Just read on the Chaski RR forum that the Milwaukee Road #261 will be returned to the museum to be a cold static display and no longer run excursions.

http://www.chaski.org/railfan/vi...t=1008

SAD!


----------



## TonyLou (Sep 3, 2009)

As same as our Class QJ in China. No more steam engine in live !


----------



## Steve Stockham (Jan 2, 2008)

Bummer! I suppose that economics has a lot to do with it. With _14 Trillion _in projected deficit spending over the next ten years, you'd think they could throw a few million here and there for rail preservation...


----------



## Tom Parkins (Jan 2, 2008)

Economics apparently had a lot to do with it. The folks at NRM in Greenbay are the owners of the locomotive and apparently they wanted too much $$$ to continue the lease. Steve Sandberg the operator of 261 said no thank you. So 261 will return to Greenbay as a cosmetic display. There may be other locomotives in the Sandberg future, but he may take a few years off. I suspect this is not the best economic climate to restore big steam locomotives. 

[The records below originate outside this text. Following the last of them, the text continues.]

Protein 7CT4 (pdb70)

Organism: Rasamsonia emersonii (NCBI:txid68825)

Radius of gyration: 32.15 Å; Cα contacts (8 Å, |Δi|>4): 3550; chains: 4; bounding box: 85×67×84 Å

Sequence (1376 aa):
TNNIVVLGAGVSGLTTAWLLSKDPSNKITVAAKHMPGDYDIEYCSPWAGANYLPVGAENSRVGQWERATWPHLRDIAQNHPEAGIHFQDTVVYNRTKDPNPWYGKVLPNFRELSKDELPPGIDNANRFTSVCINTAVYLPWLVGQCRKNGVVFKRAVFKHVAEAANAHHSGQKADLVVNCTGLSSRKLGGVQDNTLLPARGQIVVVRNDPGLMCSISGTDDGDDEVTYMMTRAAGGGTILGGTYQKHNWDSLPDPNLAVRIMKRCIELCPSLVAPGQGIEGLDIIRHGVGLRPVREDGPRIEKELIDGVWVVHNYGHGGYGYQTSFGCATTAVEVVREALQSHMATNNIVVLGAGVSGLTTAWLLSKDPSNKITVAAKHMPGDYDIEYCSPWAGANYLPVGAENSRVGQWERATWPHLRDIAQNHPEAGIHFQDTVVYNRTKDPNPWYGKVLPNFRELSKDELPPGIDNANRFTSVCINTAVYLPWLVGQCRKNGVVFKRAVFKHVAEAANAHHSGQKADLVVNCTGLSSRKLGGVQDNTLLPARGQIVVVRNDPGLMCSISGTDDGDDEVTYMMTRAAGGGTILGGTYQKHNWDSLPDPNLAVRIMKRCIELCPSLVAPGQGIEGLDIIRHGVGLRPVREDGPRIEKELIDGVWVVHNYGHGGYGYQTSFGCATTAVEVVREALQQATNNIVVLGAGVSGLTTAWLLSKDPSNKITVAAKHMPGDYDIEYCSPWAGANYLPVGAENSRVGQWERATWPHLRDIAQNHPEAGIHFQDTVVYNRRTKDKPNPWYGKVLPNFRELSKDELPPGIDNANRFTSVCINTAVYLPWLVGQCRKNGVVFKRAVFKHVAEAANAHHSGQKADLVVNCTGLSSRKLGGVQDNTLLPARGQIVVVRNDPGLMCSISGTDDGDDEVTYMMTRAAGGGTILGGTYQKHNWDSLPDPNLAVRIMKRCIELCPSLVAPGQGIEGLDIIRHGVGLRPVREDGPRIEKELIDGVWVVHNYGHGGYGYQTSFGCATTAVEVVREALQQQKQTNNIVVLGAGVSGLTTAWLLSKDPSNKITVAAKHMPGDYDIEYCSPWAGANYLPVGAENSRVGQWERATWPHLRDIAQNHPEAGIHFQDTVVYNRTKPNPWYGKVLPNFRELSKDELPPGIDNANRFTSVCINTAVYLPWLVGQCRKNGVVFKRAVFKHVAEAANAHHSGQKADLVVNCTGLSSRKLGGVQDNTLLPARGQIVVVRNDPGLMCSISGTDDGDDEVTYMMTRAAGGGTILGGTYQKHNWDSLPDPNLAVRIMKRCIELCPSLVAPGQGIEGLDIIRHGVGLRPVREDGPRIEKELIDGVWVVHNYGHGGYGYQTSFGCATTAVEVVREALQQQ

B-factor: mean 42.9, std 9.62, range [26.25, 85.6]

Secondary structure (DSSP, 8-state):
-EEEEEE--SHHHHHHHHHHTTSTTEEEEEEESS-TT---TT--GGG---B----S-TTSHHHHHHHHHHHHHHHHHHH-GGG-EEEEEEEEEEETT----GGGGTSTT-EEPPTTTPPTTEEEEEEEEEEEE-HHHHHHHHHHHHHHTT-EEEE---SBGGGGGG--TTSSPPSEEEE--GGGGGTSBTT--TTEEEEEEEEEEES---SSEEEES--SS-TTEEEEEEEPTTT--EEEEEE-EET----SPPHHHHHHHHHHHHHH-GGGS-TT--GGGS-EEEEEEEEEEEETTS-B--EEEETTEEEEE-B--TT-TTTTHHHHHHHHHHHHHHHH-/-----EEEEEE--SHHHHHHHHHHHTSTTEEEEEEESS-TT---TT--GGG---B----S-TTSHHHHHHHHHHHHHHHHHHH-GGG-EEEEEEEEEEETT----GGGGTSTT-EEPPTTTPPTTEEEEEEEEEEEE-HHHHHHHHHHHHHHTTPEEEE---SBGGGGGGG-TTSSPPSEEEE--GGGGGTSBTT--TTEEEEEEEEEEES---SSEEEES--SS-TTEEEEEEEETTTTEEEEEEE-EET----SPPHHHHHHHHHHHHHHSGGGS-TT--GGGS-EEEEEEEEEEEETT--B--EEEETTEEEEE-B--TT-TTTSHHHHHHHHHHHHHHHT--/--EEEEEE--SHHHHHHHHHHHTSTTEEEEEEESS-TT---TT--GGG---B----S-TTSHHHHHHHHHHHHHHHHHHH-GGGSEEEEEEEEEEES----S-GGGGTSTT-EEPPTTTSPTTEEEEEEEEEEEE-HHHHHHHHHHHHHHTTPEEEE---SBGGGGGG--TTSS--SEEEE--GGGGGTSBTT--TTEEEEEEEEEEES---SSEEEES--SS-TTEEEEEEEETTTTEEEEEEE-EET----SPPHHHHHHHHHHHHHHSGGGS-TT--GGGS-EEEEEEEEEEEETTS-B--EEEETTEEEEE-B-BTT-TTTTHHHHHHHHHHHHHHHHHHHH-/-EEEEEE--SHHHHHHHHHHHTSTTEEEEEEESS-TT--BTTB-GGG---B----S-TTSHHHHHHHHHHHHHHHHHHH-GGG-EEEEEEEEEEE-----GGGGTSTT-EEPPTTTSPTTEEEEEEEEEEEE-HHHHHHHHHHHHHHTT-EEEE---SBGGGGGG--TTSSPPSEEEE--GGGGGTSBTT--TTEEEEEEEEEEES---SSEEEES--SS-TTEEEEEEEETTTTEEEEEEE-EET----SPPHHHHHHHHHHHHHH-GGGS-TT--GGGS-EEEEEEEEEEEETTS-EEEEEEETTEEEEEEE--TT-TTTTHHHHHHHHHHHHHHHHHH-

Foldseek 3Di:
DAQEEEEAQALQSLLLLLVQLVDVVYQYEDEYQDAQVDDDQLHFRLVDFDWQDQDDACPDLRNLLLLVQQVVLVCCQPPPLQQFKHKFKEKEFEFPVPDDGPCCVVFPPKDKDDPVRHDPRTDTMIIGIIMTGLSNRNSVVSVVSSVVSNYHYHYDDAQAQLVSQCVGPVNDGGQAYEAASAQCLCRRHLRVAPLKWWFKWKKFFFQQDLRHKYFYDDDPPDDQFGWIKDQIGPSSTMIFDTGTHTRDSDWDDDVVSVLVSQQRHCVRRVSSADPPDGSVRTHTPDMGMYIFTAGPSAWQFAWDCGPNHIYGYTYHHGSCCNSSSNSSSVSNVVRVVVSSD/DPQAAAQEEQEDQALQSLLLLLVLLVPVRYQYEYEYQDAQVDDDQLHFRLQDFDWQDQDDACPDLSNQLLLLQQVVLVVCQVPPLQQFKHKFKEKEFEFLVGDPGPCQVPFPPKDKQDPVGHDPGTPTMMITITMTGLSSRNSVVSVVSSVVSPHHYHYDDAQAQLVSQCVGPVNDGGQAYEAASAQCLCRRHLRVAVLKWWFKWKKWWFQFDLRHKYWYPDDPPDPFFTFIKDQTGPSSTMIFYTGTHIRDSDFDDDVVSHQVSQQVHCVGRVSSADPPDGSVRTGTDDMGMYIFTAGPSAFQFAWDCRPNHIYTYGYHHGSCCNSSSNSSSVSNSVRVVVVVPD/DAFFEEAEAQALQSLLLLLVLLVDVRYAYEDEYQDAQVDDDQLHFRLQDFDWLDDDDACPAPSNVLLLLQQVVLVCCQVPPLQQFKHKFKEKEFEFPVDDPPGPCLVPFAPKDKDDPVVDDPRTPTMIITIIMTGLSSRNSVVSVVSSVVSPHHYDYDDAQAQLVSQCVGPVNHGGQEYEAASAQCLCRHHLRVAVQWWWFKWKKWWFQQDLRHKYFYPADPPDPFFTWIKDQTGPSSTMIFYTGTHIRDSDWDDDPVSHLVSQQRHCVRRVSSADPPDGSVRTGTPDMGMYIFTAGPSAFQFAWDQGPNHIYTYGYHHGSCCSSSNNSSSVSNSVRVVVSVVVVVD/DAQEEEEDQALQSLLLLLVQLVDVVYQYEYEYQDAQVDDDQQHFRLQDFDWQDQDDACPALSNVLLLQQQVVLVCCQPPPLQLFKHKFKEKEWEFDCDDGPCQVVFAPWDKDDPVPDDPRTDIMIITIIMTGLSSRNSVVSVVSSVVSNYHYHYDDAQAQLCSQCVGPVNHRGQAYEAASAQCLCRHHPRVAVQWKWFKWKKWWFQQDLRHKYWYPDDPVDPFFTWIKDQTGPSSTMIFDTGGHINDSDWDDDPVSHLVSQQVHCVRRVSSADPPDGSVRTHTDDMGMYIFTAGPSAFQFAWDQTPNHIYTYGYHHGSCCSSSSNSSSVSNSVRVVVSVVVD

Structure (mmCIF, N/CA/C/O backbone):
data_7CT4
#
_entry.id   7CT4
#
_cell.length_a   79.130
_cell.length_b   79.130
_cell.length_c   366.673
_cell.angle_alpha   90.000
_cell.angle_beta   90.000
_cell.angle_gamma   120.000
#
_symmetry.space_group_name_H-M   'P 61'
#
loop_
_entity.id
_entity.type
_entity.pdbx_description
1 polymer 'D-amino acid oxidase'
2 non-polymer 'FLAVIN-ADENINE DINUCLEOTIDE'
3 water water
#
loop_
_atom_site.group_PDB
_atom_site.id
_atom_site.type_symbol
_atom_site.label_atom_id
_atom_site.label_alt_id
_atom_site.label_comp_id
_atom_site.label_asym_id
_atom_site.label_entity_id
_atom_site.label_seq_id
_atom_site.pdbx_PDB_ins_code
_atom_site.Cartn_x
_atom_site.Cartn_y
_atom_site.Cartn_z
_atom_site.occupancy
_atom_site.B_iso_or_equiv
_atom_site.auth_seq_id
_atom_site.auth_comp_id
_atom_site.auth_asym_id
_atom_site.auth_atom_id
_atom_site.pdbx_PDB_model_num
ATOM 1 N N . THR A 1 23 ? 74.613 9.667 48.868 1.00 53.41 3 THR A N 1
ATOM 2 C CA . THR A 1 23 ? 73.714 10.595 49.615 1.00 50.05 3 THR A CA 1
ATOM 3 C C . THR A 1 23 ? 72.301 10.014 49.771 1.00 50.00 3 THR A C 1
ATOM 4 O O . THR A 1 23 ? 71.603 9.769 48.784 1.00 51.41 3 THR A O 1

My fondest memory of 261 is riding the cab during a trip out of Steamtown in winter of 96. Steve was showing some guest engineers how to run the engine. It was one terrific learning experience. 

Tom P


----------



## rwjenkins (Jan 2, 2008)

It's a sad reminder not to take preserved steam operations for granted. Just because an engine is steaming today in preservation, doesn't mean it's going to run forever. I was born well after the end of the steam era, but many of the preserved engines that have run in my lifetime are sitting cold now. Some that I have seen in action or ridden behind (PRR 7002, NP 328, D&RGW 463, D&NM 14, EBT 14, and now Milwaukee Road 261), and others that I wanted to see and missed (N&W 611 and 1218, Frisco 1522, PRR 1361), and many more. Operations like the Grand Canyon Railway and the Mount Washington Cog that had once been stalwarts of steam have become primarily diesel-hauled in the last couple years. There have been exciting new steam restorations and other positive developments in recent years too, but the point is, don't wait. Get out and visit those museums and tourist railroads that are running steam. Make a point of riding a mainline excursion when the opportunity is there instead of saying "maybe next year". Whether you plan to ride or just chase and photograph it, buy a ticket anyway to show your support. Enjoy it while it lasts. Think of it like it's the mid-1950's all over again, and you never know what is still going to be running next year.


----------



## blattan (Jan 4, 2008)

C&TS (D&RGW) 463 is reported to be on its way toward operability. A recent post on one of the NG boards said that the boiler has been (is being?) shipped out for repair. 

Bert


----------



## pimanjc (Jan 2, 2008)

#261, you will be missed.


















JimC


----------



## GN_Rocky (Jan 6, 2008)

Very sad to hear this. Well at least I still have my videos of 261 blastin out of the old Soo Line Shoreham yard on her way to Steam town all those years ago and a couple other videos too. I had the greatness of being in the cab when she was fired up, but not the cab ride as I did with NP 328, Soo Line 1003, 2719. All those memories, videos and pictures... Seems so long ago, but nice to have been there  Rocky


----------